Can you post some pics of your mod?
Jan


----------



## Y-Guy (Jan 30, 2004)

Of course this isn't from an Outback, however we got the free standing dinette. It was that or wait 6 weeks for another unit to roll off the factory floor. At first we were unsure, but now we love it. Our kids sit in by the window and can get in/out without us getting up. Our table expands so you can easily fit 5 at the table. Best of all I don't feel cramped sitting next to someone, plus you can push your chair back too.


----------



## rdowns (Oct 20, 2004)

You know since I wrote that , I actually took out the side of the dinette closest to the couch and added two chairs. Seemed like a pretty good compromise, but turns out it didn't work well for us. My kids are still little and want to sit/stand at the dinette and they want mom or dad beside them so that meant three on one side. So back in it went, Maybe another day but in many ways I prefer the dinette. What I would really like would to make an L-shaped dinette. Seems like that would be a good use of space and then you would have plenty of room by the couch where you could add an additional dining chair or sitting chair if need be.

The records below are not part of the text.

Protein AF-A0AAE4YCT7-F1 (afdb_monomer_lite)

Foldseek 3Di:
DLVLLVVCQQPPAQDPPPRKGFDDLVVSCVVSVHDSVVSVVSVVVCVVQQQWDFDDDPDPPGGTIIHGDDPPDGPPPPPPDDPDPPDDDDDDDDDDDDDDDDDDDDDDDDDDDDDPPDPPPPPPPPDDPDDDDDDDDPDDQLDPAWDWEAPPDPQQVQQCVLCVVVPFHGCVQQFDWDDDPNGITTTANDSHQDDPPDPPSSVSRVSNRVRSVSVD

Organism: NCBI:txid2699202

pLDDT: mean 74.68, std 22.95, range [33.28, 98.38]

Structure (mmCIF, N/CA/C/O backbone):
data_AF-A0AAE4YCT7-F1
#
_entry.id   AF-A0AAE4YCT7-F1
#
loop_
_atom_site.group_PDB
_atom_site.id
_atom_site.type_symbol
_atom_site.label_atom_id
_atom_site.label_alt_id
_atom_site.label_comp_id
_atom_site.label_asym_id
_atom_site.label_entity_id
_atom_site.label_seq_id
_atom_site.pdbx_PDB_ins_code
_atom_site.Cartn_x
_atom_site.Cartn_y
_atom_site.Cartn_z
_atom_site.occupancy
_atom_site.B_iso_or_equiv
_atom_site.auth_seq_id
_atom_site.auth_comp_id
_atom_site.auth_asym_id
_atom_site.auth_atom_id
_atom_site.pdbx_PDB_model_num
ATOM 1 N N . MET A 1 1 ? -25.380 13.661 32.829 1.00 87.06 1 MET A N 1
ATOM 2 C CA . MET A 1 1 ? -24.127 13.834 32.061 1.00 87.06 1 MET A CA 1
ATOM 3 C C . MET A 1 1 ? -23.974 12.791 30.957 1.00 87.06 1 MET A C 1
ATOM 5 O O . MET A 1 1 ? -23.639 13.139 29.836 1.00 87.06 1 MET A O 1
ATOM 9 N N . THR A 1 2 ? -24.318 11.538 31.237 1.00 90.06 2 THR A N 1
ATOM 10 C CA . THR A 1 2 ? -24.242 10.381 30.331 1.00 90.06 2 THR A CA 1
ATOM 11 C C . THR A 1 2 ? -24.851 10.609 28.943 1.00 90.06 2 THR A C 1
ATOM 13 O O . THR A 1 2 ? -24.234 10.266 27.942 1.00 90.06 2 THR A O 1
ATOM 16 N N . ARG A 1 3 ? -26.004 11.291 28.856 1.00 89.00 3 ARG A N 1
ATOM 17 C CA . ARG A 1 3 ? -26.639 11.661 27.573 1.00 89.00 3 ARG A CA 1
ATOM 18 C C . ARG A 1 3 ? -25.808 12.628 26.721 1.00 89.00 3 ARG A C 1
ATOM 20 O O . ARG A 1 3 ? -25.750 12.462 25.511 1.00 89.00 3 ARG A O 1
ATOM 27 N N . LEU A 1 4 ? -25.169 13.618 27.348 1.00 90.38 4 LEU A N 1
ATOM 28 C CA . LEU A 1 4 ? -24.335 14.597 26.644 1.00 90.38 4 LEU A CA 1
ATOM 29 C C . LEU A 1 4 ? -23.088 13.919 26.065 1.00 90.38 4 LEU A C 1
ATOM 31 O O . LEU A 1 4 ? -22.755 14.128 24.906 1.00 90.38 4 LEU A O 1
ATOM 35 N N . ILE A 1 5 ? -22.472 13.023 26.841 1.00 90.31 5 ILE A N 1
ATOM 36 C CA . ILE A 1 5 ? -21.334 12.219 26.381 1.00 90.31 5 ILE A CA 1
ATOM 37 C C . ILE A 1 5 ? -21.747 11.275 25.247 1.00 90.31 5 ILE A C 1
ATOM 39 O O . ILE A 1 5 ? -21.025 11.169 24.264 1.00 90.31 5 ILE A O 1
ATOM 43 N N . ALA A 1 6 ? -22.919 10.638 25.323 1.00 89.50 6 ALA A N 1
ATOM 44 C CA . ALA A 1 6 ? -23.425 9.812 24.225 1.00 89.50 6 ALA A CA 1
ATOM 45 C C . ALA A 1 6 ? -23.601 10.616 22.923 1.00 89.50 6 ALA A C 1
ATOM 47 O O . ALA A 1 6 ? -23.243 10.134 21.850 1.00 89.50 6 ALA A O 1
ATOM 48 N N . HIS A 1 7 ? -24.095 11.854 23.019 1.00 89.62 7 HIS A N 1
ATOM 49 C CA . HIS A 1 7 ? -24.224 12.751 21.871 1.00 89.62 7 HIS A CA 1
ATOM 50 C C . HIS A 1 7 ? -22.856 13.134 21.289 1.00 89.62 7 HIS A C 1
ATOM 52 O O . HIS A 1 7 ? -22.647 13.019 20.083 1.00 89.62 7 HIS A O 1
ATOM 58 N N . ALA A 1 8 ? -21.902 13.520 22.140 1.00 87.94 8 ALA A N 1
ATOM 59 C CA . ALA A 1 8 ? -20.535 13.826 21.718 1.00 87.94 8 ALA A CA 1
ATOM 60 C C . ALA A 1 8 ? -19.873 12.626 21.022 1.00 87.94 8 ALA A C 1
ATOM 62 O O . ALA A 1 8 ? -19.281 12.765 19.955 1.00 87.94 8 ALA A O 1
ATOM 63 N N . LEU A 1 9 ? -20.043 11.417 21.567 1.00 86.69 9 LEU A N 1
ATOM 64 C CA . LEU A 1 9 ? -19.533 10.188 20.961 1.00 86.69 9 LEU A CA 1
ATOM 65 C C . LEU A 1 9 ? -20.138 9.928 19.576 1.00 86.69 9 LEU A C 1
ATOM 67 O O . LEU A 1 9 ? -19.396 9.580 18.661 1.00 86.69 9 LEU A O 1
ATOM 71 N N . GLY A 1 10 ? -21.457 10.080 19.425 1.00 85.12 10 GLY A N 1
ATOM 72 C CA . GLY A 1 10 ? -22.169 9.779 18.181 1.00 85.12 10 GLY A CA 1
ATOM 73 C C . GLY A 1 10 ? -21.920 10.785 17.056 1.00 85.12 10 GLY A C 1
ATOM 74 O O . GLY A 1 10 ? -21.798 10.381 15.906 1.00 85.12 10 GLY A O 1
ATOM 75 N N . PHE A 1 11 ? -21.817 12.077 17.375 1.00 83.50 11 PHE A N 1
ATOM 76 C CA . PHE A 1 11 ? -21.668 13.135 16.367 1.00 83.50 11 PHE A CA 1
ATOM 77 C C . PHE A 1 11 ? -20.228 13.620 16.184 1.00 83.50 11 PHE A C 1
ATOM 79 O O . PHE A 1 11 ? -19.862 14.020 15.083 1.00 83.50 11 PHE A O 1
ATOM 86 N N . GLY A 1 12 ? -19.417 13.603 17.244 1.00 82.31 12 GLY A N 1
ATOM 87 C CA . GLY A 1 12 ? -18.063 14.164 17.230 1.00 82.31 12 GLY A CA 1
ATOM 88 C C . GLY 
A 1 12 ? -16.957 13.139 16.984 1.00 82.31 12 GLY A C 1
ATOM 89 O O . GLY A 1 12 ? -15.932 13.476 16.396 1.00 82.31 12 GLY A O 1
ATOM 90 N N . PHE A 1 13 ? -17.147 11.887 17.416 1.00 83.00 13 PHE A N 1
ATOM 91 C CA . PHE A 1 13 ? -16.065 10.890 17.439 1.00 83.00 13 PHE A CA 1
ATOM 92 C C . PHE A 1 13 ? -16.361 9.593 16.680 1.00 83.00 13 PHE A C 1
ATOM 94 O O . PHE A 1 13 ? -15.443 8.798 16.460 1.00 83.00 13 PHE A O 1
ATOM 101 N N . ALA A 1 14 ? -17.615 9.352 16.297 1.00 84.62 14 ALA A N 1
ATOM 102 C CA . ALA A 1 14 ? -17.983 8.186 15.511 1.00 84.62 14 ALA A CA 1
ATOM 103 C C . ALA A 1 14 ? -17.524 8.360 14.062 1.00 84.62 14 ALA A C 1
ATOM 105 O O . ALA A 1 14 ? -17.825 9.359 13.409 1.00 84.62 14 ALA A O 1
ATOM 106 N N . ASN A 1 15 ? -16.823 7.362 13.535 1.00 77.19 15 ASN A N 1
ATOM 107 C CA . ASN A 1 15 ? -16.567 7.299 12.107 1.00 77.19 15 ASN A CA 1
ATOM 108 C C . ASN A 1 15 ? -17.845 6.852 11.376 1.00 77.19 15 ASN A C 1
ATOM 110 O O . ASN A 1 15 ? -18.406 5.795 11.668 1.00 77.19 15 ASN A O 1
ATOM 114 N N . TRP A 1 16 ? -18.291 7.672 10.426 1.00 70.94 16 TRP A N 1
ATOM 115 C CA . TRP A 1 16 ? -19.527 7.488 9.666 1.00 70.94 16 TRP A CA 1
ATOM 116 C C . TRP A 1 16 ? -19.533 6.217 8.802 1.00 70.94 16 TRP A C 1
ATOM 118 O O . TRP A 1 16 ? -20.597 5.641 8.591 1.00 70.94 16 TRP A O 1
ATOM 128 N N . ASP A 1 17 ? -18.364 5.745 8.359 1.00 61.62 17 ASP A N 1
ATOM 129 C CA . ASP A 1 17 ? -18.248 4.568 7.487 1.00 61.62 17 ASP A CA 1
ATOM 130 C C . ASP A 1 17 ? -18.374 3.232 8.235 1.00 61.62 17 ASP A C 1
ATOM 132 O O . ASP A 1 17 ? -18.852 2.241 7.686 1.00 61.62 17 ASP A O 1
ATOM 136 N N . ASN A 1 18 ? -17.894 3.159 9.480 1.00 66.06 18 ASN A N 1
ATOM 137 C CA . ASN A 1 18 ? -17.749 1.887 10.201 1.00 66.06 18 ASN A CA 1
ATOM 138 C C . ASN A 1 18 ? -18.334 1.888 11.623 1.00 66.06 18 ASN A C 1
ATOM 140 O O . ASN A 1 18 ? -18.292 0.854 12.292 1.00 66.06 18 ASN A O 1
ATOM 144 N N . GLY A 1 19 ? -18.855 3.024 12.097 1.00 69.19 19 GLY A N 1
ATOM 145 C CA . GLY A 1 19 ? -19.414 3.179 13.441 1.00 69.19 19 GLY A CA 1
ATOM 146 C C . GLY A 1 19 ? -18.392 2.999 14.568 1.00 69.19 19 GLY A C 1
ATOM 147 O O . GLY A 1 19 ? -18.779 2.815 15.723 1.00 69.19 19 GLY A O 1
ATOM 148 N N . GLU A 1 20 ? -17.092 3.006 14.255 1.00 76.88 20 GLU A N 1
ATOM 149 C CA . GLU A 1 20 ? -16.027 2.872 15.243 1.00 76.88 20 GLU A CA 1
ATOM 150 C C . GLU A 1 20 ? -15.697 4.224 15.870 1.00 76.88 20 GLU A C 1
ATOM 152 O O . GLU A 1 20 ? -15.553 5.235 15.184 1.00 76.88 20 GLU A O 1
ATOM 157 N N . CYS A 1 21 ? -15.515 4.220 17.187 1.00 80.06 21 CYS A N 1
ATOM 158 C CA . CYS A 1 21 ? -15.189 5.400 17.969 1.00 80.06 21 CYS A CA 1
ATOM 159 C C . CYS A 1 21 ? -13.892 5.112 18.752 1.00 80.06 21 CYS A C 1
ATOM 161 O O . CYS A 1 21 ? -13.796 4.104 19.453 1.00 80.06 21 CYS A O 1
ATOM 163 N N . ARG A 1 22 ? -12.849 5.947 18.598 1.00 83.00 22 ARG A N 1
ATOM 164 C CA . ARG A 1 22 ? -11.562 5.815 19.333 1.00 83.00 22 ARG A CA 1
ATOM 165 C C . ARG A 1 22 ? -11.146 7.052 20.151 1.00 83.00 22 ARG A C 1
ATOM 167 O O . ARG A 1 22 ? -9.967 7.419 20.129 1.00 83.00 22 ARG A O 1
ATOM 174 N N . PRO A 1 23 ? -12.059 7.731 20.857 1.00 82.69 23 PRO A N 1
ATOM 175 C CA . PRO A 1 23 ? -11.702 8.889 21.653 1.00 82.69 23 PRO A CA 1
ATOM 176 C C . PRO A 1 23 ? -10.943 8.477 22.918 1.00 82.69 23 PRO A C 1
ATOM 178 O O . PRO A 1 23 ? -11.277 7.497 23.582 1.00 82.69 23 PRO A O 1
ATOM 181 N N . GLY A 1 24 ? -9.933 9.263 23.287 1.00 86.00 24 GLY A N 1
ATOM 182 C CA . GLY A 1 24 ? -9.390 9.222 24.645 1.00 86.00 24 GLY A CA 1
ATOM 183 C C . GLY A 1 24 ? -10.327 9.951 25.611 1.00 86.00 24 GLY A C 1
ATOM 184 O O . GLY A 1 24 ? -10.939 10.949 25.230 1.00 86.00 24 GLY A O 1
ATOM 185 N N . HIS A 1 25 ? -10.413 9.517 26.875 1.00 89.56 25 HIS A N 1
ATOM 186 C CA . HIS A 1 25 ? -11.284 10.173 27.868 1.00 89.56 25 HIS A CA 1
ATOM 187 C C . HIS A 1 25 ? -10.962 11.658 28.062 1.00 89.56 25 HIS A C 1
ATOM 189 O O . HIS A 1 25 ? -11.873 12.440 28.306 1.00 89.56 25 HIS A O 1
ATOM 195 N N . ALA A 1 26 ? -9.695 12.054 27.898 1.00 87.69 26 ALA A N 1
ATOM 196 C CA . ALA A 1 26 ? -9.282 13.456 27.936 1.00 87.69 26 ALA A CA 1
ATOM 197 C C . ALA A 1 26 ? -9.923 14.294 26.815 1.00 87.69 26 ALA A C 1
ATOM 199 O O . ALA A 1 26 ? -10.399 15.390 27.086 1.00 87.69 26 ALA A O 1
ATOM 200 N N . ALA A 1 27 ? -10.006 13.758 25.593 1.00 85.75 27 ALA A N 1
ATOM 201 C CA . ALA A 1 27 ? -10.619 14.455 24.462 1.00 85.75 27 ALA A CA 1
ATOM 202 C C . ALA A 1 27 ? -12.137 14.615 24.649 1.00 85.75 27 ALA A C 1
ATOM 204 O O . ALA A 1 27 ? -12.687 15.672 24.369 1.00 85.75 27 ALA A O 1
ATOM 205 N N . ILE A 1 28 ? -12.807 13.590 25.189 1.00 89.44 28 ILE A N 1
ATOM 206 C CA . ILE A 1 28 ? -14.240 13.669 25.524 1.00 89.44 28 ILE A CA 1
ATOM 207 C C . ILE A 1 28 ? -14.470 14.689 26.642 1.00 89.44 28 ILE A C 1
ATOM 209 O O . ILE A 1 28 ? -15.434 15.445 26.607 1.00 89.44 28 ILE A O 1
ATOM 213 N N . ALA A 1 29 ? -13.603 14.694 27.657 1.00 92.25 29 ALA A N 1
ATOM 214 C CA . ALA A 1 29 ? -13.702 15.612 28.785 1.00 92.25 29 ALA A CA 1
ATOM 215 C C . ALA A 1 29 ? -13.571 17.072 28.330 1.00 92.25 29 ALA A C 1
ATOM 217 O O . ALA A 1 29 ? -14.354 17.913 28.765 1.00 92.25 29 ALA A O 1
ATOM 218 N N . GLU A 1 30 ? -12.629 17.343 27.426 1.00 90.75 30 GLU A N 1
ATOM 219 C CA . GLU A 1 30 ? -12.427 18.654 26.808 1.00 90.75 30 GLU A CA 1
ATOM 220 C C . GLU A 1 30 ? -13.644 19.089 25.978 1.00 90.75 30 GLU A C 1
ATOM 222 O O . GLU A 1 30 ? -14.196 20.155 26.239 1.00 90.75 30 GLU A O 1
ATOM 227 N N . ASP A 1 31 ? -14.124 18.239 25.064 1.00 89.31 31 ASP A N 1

y-guy- thanks for the pix, the raptor is one of my favorite toyhaulers and when I thought that was what we wanted it was only the shot list until we eliminated it for length (we have a tight turn around in my driveway).


----------



## Jay8256 (May 27, 2005)

Our Sidney 28FRLS came with a free standing table and chairs. Best thing since sliced bread. The table is currently fastened to the floor, I think with screws which the dealer told me could be removed. I like being able to adjust my position at the table, the booth set up we both had to put a pillow behind us for back support. Another nice thing is when you have company you can move the chairs out for additional seating. There are a couple of tie down straps that keep the chairs from moving when we are on the road. I will probably remove the screws holding the table down to allow for more flexabilty. The chair tie downs can be used to secure the table when we are on the road.
Jim


----------



## bdmkdfamily (Aug 6, 2005)

Can you post some pictures of your Free standing table.









We have a 30RKS we would love to change out our Dinet



Jay8256 said:


> Our Sidney 28FRLS came with a free standing table and chairs. Best thing since sliced bread. The table is currently fastened to the floor, I think with screws which the dealer told me could be removed. I like being able to adjust my position at the table, the booth set up we both had to put a pillow behind us for back support. Another nice thing is when you have company you can move the chairs out for additional seating. There are a couple of tie down straps that keep the chairs from moving when we are on the road. I will probably remove the screws holding the table down to allow for more flexabilty. The chair tie downs can be used to secure the table when we are on the road.
> Jim
> [snapback]47096[/snapback]​


----------



## Jay8256 (May 27, 2005)

[quote name='bdmkdfamily' date='Aug 6 2005, 05:39 PM']
Can you post some pictures of your Free standing table.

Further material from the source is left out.